- Exercise directions -
Before copying the entries, remove the pictures; everything else stays exactly as it is.

- The data -
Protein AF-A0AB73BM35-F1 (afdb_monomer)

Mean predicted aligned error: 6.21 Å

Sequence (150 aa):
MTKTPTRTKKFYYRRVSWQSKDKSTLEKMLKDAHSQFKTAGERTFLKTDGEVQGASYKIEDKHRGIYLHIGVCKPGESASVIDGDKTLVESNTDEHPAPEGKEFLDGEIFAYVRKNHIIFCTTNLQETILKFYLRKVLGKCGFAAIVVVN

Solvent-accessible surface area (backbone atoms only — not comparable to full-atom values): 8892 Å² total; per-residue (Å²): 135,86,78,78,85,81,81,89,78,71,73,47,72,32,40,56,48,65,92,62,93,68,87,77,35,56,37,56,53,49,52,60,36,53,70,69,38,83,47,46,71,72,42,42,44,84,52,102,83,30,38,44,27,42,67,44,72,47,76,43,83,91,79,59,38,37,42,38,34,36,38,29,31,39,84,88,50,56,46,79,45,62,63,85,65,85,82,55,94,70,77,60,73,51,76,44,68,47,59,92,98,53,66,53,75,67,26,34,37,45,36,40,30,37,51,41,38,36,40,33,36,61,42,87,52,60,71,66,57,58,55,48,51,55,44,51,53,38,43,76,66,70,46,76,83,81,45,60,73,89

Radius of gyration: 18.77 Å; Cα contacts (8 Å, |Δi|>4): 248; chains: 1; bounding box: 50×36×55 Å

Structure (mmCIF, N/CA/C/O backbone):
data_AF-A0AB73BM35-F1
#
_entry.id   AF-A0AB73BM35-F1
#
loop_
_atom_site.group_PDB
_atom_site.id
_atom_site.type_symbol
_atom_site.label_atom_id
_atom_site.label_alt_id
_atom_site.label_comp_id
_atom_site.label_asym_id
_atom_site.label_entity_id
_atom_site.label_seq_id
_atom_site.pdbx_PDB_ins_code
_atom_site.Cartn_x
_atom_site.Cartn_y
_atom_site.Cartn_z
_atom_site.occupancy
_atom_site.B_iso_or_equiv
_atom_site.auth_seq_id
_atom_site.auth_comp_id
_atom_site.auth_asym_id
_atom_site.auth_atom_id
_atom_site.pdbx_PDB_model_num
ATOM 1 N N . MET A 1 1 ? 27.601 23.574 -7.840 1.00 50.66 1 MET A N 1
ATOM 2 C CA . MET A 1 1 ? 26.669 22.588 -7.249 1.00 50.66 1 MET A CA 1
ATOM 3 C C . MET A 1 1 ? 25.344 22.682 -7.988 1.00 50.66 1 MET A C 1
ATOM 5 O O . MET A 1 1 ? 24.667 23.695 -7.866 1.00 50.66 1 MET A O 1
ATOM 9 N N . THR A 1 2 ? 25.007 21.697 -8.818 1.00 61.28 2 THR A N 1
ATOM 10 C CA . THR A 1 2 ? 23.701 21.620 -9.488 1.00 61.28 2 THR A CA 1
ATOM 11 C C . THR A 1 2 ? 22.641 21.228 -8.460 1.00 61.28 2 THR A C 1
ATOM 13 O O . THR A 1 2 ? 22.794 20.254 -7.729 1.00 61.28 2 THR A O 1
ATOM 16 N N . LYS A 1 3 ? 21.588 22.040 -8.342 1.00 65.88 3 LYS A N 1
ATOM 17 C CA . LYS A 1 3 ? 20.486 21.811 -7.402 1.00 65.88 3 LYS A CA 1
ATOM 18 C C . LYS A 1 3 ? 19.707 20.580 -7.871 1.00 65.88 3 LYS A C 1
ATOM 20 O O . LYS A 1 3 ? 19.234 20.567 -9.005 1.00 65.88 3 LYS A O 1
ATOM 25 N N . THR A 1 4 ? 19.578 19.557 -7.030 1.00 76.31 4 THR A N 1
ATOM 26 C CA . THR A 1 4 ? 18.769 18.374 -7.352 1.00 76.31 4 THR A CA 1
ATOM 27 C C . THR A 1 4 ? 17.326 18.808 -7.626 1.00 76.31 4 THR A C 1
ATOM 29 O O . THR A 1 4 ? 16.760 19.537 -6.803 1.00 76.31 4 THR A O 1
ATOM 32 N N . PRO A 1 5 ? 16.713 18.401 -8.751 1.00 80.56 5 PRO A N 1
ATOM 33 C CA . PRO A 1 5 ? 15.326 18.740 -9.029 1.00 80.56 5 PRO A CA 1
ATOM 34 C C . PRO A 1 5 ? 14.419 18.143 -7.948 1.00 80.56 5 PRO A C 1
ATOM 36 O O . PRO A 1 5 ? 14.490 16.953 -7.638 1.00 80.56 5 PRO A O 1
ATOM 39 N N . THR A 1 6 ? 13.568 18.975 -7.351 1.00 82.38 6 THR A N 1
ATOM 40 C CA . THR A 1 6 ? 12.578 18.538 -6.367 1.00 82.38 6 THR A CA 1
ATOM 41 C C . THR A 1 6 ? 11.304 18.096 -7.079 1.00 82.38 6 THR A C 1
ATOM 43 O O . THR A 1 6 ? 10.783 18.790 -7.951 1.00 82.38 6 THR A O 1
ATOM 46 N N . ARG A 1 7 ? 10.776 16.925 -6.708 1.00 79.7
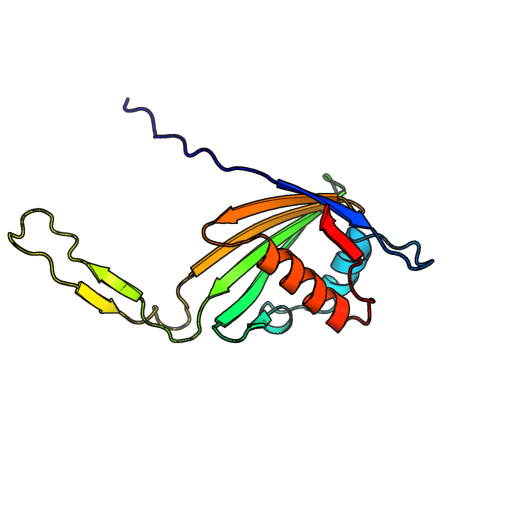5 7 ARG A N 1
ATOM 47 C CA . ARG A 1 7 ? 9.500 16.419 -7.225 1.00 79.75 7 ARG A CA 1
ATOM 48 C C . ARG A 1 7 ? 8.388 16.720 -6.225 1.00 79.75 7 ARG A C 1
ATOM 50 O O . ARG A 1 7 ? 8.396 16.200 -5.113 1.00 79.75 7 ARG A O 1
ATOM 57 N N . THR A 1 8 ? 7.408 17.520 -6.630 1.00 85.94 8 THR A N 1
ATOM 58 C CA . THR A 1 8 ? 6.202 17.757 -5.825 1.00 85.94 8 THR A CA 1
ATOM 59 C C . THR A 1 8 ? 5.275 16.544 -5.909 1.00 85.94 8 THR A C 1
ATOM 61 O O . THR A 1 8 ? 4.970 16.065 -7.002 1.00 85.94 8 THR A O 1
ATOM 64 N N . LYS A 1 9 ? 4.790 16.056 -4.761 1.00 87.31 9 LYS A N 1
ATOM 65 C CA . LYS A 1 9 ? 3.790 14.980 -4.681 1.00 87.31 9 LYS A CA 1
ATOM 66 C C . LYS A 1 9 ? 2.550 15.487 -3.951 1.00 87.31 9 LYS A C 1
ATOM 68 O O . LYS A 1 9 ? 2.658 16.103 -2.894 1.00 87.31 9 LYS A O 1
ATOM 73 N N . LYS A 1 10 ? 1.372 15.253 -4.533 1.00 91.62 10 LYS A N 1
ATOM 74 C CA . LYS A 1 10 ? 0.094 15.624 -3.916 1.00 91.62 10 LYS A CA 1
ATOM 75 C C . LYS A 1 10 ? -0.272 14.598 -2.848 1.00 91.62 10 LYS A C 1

- Final answer -
Protein AF-A0AB73BM35-F1 (afdb_monomer)

Mean predicted aligned error: 6.21 Å

Sequence (150 aa):
MTKTPTRTKKFYYRRVSWQSKDKSTLEKMLKDAHSQFKTAGERTFLKTDGEVQGASYKIEDKHRGIYLHIGVCKPGESASVIDGDKTLVESNTDEHPAPEGKEFLDGEIFAYVRKNHIIFCTTNLQETILKFYLRKVLGKCGFAAIVVVN

Solvent-accessible surface area (backbone atoms only — not comparable to full-atom values): 8892 Å² total; per-residue (Å²): 135,86,78,78,85,81,81,89,78,71,73,47,72,32,40,56,48,65,92,62,93,68,87,77,35,56,37,56,53,49,52,60,36,53,70,69,38,83,47,46,71,72,42,42,44,84,52,102,83,30,38,44,27,42,67,44,72,47,76,43,83,91,79,59,38,37,42,38,34,36,38,29,31,39,84,88,50,56,46,79,45,62,63,85,65,85,82,55,94,70,77,60,73,51,76,44,68,47,59,92,98,53,66,53,75,67,26,34,37,45,36,40,30,37,51,41,38,36,40,33,36,61,42,87,52,60,71,66,57,58,55,48,51,55,44,51,53,38,43,76,66,70,46,76,83,81,45,60,73,89

Radius of gyration: 18.77 Å; Cα contacts (8 Å, |Δi|>4): 248; chains: 1; bounding box: 50×36×55 Å

Structure (mmCIF, N/CA/C/O backbone):
data_AF-A0AB73BM35-F1
#
_entry.id   AF-A0AB73BM35-F1
#
loop_
_atom_site.group_PDB
_atom_site.id
_atom_site.type_symbol
_atom_site.label_atom_id
_atom_site.label_alt_id
_atom_site.label_comp_id
_atom_site.label_asym_id
_atom_site.label_entity_id
_atom_site.label_seq_id
_atom_site.pdbx_PDB_ins_code
_atom_site.Cartn_x
_atom_site.Cartn_y
_atom_site.Cartn_z
_atom_site.occupancy
_atom_site.B_iso_or_equiv
_atom_site.auth_seq_id
_atom_site.auth_comp_id
_atom_site.auth_asym_id
_atom_site.auth_atom_id
_atom_site.pdbx_PDB_model_num
ATOM 1 N N . MET A 1 1 ? 27.601 23.574 -7.840 1.00 50.66 1 MET A N 1
ATOM 2 C CA . MET A 1 1 ? 26.669 22.588 -7.249 1.00 50.66 1 MET A CA 1
ATOM 3 C C . MET A 1 1 ? 25.344 22.682 -7.988 1.00 50.66 1 MET A C 1
ATOM 5 O O . MET A 1 1 ? 24.667 23.695 -7.866 1.00 50.66 1 MET A O 1
ATOM 9 N N . THR A 1 2 ? 25.007 21.697 -8.818 1.00 61.28 2 THR A N 1
ATOM 10 C CA . THR A 1 2 ? 23.701 21.620 -9.488 1.00 61.28 2 THR A CA 1
ATOM 11 C C . THR A 1 2 ? 22.641 21.228 -8.460 1.00 61.28 2 THR A C 1
ATOM 13 O O . THR A 1 2 ? 22.794 20.254 -7.729 1.00 61.28 2 THR A O 1
ATOM 16 N N . LYS A 1 3 ? 21.588 22.040 -8.342 1.00 65.88 3 LYS A N 1
ATOM 17 C CA . LYS A 1 3 ? 20.486 21.811 -7.402 1.00 65.88 3 LYS A CA 1
ATOM 18 C C . LYS A 1 3 ? 19.707 20.580 -7.871 1.00 65.88 3 LYS A C 1
ATOM 20 O O . LYS A 1 3 ? 19.234 20.567 -9.005 1.00 65.88 3 LYS A O 1
ATOM 25 N N . THR A 1 4 ? 19.578 19.557 -7.030 1.00 76.31 4 THR A N 1
ATOM 26 C CA . THR A 1 4 ? 18.769 18.374 -7.352 1.00 76.31 4 THR A CA 1
ATOM 27 C C . THR A 1 4 ? 17.326 18.808 -7.626 1.00 76.31 4 THR A C 1
ATOM 29 O O . THR A 1 4 ? 16.760 19.537 -6.803 1.00 76.31 4 THR A O 1
ATOM 32 N N . PRO A 1 5 ? 16.713 18.401 -8.751 1.00 80.56 5 PRO A N 1
ATOM 33 C CA . PRO A 1 5 ? 15.326 18.740 -9.029 1.00 80.56 5 PRO A CA 1
ATOM 34 C C . PRO A 1 5 ? 14.419 18.143 -7.948 1.00 80.56 5 PRO A C 1
ATOM 36 O O . PRO A 1 5 ? 14.490 16.953 -7.638 1.00 80.56 5 PRO A O 1
ATOM 39 N N . THR A 1 6 ? 13.568 18.975 -7.351 1.00 82.38 6 THR A N 1
ATOM 40 C CA . THR A 1 6 ? 12.578 18.538 -6.367 1.00 82.38 6 THR A CA 1
ATOM 41 C C . THR A 1 6 ? 11.304 18.096 -7.079 1.00 82.38 6 THR A C 1
ATOM 43 O O . THR A 1 6 ? 10.783 18.790 -7.951 1.00 82.38 6 THR A O 1
ATOM 46 N N . ARG A 1 7 ? 10.776 16.925 -6.708 1.00 79.7
5 7 ARG A N 1
ATOM 47 C CA . ARG A 1 7 ? 9.500 16.419 -7.225 1.00 79.75 7 ARG A CA 1
ATOM 48 C C . ARG A 1 7 ? 8.388 16.720 -6.225 1.00 79.75 7 ARG A C 1
ATOM 50 O O . ARG A 1 7 ? 8.396 16.200 -5.113 1.00 79.75 7 ARG A O 1
ATOM 57 N N . THR A 1 8 ? 7.408 17.520 -6.630 1.00 85.94 8 THR A N 1
ATOM 58 C CA . THR A 1 8 ? 6.202 17.757 -5.825 1.00 85.94 8 THR A CA 1
ATOM 59 C C . THR A 1 8 ? 5.275 16.544 -5.909 1.00 85.94 8 THR A C 1
ATOM 61 O O . THR A 1 8 ? 4.970 16.065 -7.002 1.00 85.94 8 THR A O 1
ATOM 64 N N . LYS A 1 9 ? 4.790 16.056 -4.761 1.00 87.31 9 LYS A N 1
ATOM 65 C CA . LYS A 1 9 ? 3.790 14.980 -4.681 1.00 87.31 9 LYS A CA 1
ATOM 66 C C . LYS A 1 9 ? 2.550 15.487 -3.951 1.00 87.31 9 LYS A C 1
ATOM 68 O O . LYS A 1 9 ? 2.658 16.103 -2.894 1.00 87.31 9 LYS A O 1
ATOM 73 N N . LYS A 1 10 ? 1.372 15.253 -4.533 1.00 91.62 10 LYS A N 1
ATOM 74 C CA . LYS A 1 10 ? 0.094 15.624 -3.916 1.00 91.62 10 LYS A CA 1
ATOM 75 C C . LYS A 1 10 ? -0.272 14.598 -2.848 1.00 91.62 10 LYS A C 1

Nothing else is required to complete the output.